Does anyone have recommendation for analysis methods for comparing the average physician performance vs. some machine learning model in terms of the difference in F1-score or accuracy? The study design would be a multiple-rater multiple-case study with each case reviewed by several (but only a subset of) physicians as well as the machine learning model.

All the literature I could find, if at all, covers AuROC curve analyses for this scenario (not even sure whether I can get a difference). As far as I could see, this is because that’s what the FDA asks for when asssessing new radiology/imaging methods so that other questions seem a lot less well investigated.

As far as I understand, naively calculating the metric of interest might be about right for an estimate, but confidence intervals and hypothesis tests are quite hard to get (and simply boostrapping cases, as far as I can figure out does not reflec the sources of variation). I have an idea for a fancy Bayesian random effects model (I can write it down as a frequentist model, but seem to have no chance, at all, to fit it via maximum likelihood), but wanted to check I am not missing some obvious approach here.

Any suggestions or pointers would be appreciated.

1 Like

F1 and accuracy are improper accuracy scoring rules, i.e., they are optimized by a bogus model. See here for more details.

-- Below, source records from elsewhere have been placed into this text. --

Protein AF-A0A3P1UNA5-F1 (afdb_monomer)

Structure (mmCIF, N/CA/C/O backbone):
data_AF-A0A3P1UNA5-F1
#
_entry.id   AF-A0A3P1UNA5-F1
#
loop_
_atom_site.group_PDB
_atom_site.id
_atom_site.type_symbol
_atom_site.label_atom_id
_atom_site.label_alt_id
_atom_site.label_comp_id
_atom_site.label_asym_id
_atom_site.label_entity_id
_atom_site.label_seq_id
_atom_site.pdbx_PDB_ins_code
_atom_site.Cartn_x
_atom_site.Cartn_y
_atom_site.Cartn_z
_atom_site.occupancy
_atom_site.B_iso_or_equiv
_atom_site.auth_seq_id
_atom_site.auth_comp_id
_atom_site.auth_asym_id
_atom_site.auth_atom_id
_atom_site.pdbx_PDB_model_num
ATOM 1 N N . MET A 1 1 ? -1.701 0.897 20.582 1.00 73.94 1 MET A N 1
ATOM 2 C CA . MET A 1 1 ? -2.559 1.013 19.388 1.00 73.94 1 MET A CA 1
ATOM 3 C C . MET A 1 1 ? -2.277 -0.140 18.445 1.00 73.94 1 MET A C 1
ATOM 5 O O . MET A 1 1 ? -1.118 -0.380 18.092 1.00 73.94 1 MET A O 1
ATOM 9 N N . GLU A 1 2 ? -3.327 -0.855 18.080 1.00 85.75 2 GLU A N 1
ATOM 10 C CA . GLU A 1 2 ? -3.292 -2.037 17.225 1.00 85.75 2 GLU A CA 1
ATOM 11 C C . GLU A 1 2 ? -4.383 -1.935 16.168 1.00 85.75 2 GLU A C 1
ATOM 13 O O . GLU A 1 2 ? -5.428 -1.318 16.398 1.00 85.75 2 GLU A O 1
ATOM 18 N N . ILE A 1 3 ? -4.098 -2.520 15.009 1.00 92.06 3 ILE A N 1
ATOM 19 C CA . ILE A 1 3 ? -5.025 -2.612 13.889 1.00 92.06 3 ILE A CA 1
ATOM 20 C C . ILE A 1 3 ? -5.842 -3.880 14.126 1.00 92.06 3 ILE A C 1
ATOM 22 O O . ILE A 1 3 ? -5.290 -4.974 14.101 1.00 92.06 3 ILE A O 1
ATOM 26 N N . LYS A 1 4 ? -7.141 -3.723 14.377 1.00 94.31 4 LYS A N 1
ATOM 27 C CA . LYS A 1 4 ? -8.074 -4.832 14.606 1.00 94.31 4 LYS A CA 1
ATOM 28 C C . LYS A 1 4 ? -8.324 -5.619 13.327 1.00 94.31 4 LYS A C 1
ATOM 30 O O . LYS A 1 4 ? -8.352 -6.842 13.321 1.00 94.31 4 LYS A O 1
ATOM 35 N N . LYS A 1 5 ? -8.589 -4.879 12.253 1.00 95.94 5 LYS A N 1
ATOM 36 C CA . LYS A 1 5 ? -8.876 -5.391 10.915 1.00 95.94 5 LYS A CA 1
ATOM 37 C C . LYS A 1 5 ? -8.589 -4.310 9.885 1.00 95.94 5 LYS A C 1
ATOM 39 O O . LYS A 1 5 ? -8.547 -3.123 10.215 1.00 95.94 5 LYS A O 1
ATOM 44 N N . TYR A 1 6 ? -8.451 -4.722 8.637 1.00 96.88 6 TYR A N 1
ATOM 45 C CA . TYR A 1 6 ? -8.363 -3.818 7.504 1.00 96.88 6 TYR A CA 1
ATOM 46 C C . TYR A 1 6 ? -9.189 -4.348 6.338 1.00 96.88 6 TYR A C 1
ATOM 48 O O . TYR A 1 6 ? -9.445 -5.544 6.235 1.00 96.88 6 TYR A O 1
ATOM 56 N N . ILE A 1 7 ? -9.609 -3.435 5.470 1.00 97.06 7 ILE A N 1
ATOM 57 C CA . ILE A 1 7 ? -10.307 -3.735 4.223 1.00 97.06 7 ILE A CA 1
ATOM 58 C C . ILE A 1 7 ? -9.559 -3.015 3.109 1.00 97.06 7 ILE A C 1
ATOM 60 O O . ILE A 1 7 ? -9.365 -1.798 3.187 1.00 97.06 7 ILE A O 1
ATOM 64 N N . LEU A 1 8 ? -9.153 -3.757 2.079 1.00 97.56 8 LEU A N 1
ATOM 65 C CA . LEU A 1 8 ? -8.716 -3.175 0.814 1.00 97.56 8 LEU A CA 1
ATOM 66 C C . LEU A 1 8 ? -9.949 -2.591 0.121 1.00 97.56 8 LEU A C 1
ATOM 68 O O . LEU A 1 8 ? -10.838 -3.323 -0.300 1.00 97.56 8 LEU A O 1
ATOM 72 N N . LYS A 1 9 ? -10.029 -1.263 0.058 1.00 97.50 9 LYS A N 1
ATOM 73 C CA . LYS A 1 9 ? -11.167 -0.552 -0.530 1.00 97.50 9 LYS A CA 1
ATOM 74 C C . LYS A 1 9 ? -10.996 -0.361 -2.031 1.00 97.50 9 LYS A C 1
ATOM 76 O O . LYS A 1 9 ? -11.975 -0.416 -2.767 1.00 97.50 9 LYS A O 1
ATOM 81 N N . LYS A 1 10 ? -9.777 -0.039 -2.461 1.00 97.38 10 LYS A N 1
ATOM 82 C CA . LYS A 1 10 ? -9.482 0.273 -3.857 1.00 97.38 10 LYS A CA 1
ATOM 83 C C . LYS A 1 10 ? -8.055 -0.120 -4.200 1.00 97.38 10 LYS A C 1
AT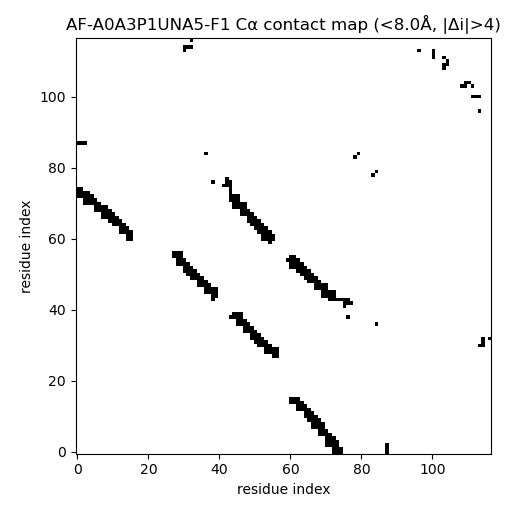OM 85 O O . LYS A 1 10 ? -7.152 0.140 -3.406 1.00 97.38 10 LYS A O 1
ATOM 90 N N . PHE A 1 11 ? -7.874 -0.699 -5.376 1.00 97.50 11 PHE A N 1
ATOM 91 C CA . PHE A 1 11 ? -6.576 -0.996 -5.965 1.00 97.50 11 PHE A CA 1
ATOM 92 C C . PHE A 1 11 ? -6.643 -0.567 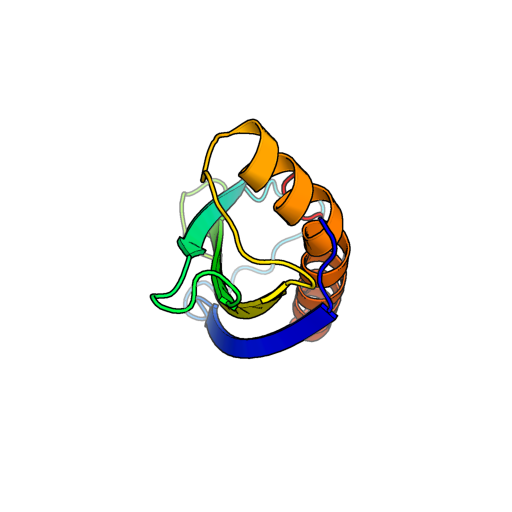-7.433 1.00 97.50 11 PHE A C 1
ATOM 94 O O . PHE A 1 11 ? -7.172 -1.299 -8.263 1.00 97.50 11 PHE A O 1
ATOM 101 N N . ASP A 1 12 ? -6.184 0.648 -7.725 1.00 97.19 12 ASP A N 1
ATOM 102 C CA . ASP A 1 12 ? -6.138 1.186 -9.085 1.00 97.19 12 ASP A CA 1
ATOM 103 C C . ASP A 1 12 ? -4.698 1.241 -9.564 1.00 97.19 12 ASP A C 1
ATOM 105 O O . ASP A 1 12 ? -3.814 1.649 -8.807 1.00 97.19 12 ASP A O 1
ATOM 109 N N . TYR A 1 13 ? -4.481 0.938 -10.835 1.00 95.38 13 TYR A N 1
ATOM 110 C CA . TYR A 1 13 ? -3.198 1.146 -11.479 1.00 95.38 13 TYR A CA 1
ATOM 111 C C . TYR A 1 13 ? -3.372 1.621 -12.921 1.00 95.38 13 TYR A C 1
ATOM 113 O O . TYR A 1 13 ? -4.380 1.333 -13.562 1.00 95.38 13 TYR A O 1
ATOM 121 N N . ASP A 1 14 ? -2.377 2.351 -13.407 1.00 92.62 14 ASP A N 1
ATOM 122 C CA . ASP A 1 14 ? -2.243 2.788 -14.793 1.00 92.62 14 ASP A CA 1
ATOM 123 C C . ASP A 1 14 ? -0.816 2.487 -15.253 1.00 92.62 14 ASP A C 1
ATOM 125 O O . ASP A 1 14 ? 0.144 2.844 -14.564 1.00 92.62 14 ASP A O 1
ATOM 129 N N . ILE A 1 15 ? -0.686 1.789 -16.379 1.00 87.56 15 ILE A N 1
ATOM 130 C CA . ILE A 1 15 ? 0.592 1.364 -16.954 1.00 87.56 15 ILE A CA 1
ATOM 131 C C . ILE A 1 15 ? 0.717 2.006 -18.323 1.00 87.56 15 ILE A C 1
ATOM 133 O O . ILE A 1 15 ? -0.161 1.875 -19.177 1.00 87.56 15 ILE A O 1
ATOM 137 N N . ASN A 1 16 ? 1.849 2.656 -18.558 1.00 82.81 16 ASN A N 1
ATOM 138 C CA . ASN A 1 16 ? 2.115 3.265 -19.846 1.00 82.81 16 ASN A CA 1
ATOM 139 C C . ASN A 1 16 ? 2.558 2.217 -20.876 1.00 82.81 16 ASN A C 1
ATOM 141 O O . ASN A 1 16 ? 3.743 1.951 -21.048 1.00 82.81 16 ASN A O 1
ATOM 145 N N . VAL A 1 17 ? 1.595 1.659 -21.606 1.00 74.00 17 VAL A N 1
ATOM 146 C CA . VAL A 1 17 ? 1.845 0.672 -22.673 1.00 74.00 17 VAL A CA 1
ATOM 147 C C . VAL A 1 17 ? 2.323 1.291 -23.992 1.00 74.00 17 VAL A C 1
ATOM 149 O O . VAL A 1 17 ? 2.671 0.568 -24.924 1.00 74.00 17 VAL A O 1
ATOM 152 N N . SER A 1 18 ? 2.322 2.626 -24.102 1.00 68.19 18 SER A N 1
ATOM 153 C CA . SER A 1 18 ? 2.750 3.321 -25.324 1.00 68.19 18 SER A CA 1
ATOM 154 C C . SER A 1 18 ? 4.273 3.342 -25.471 1.00 68.19 18 SER A C 1
ATOM 156 O O . SER A 1 18 ? 4.792 3.285 -26.587 1.00 68.19 18 SER A O 1
ATOM 158 N N . ASN A 1 19 ? 4.990 3.327 -24.344 1.00 66.06 19 ASN A N 1
ATOM 159 C CA . ASN A 1 19 ? 6.427 3.136 -24.321 1.00 66.06 19 ASN A CA 1
ATOM 160 C C . ASN A 1 19 ? 6.721 1.629 -24.367 1.00 66.06 19 ASN A C 1
ATOM 162 O O . ASN A 1 19 ? 6.765 0.967 -23.337 1.00 66.06 19 ASN A O 1
ATOM 166 N N . LYS A 1 20 ? 6.924 1.066 -25.566 1.00 64.06 20 LYS A N 1
ATOM 167 C CA . LYS A 1 20 ? 7.290 -0.356 -25.777 1.00 64.06 20 LYS A CA 1
ATOM 168 C C . LYS A 1 20 ? 8.699 -0.713 -25.263 1.00 64.06 20 LYS A C 1
ATOM 170 O O . LYS A 1 20 ? 9.281 -1.708 -25.692 1.00 64.06 20 LYS A O 1
ATOM 175 N N . LYS A 1 21 ? 9.280 0.126 -24.408 1.00 69.00 21 LYS A N 1
ATOM 176 C CA . LYS A 1 21 ? 10.603 -0.068 -23.836 1.00 69.00 21 LYS A CA 1
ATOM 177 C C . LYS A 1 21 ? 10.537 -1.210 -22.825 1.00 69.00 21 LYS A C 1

The most flexible and interpretable method for observer agreement studies is based on U-statistics using all possible pairs of different observers for inter-person comparisons and all possible pairs of observations from the same observer for intra-person comparisons. This is described in detail in the observer agreement chapter of BBR. However, I’ve only worked this out for scalar measures on individual patient data. For example if you wanted to compare the Brier score (a proper scoring rule for binary Y) you could possibly do this on the per-patient contributions to the Brier score (squared errors). Or you may be able to use this method on group-level data with some work.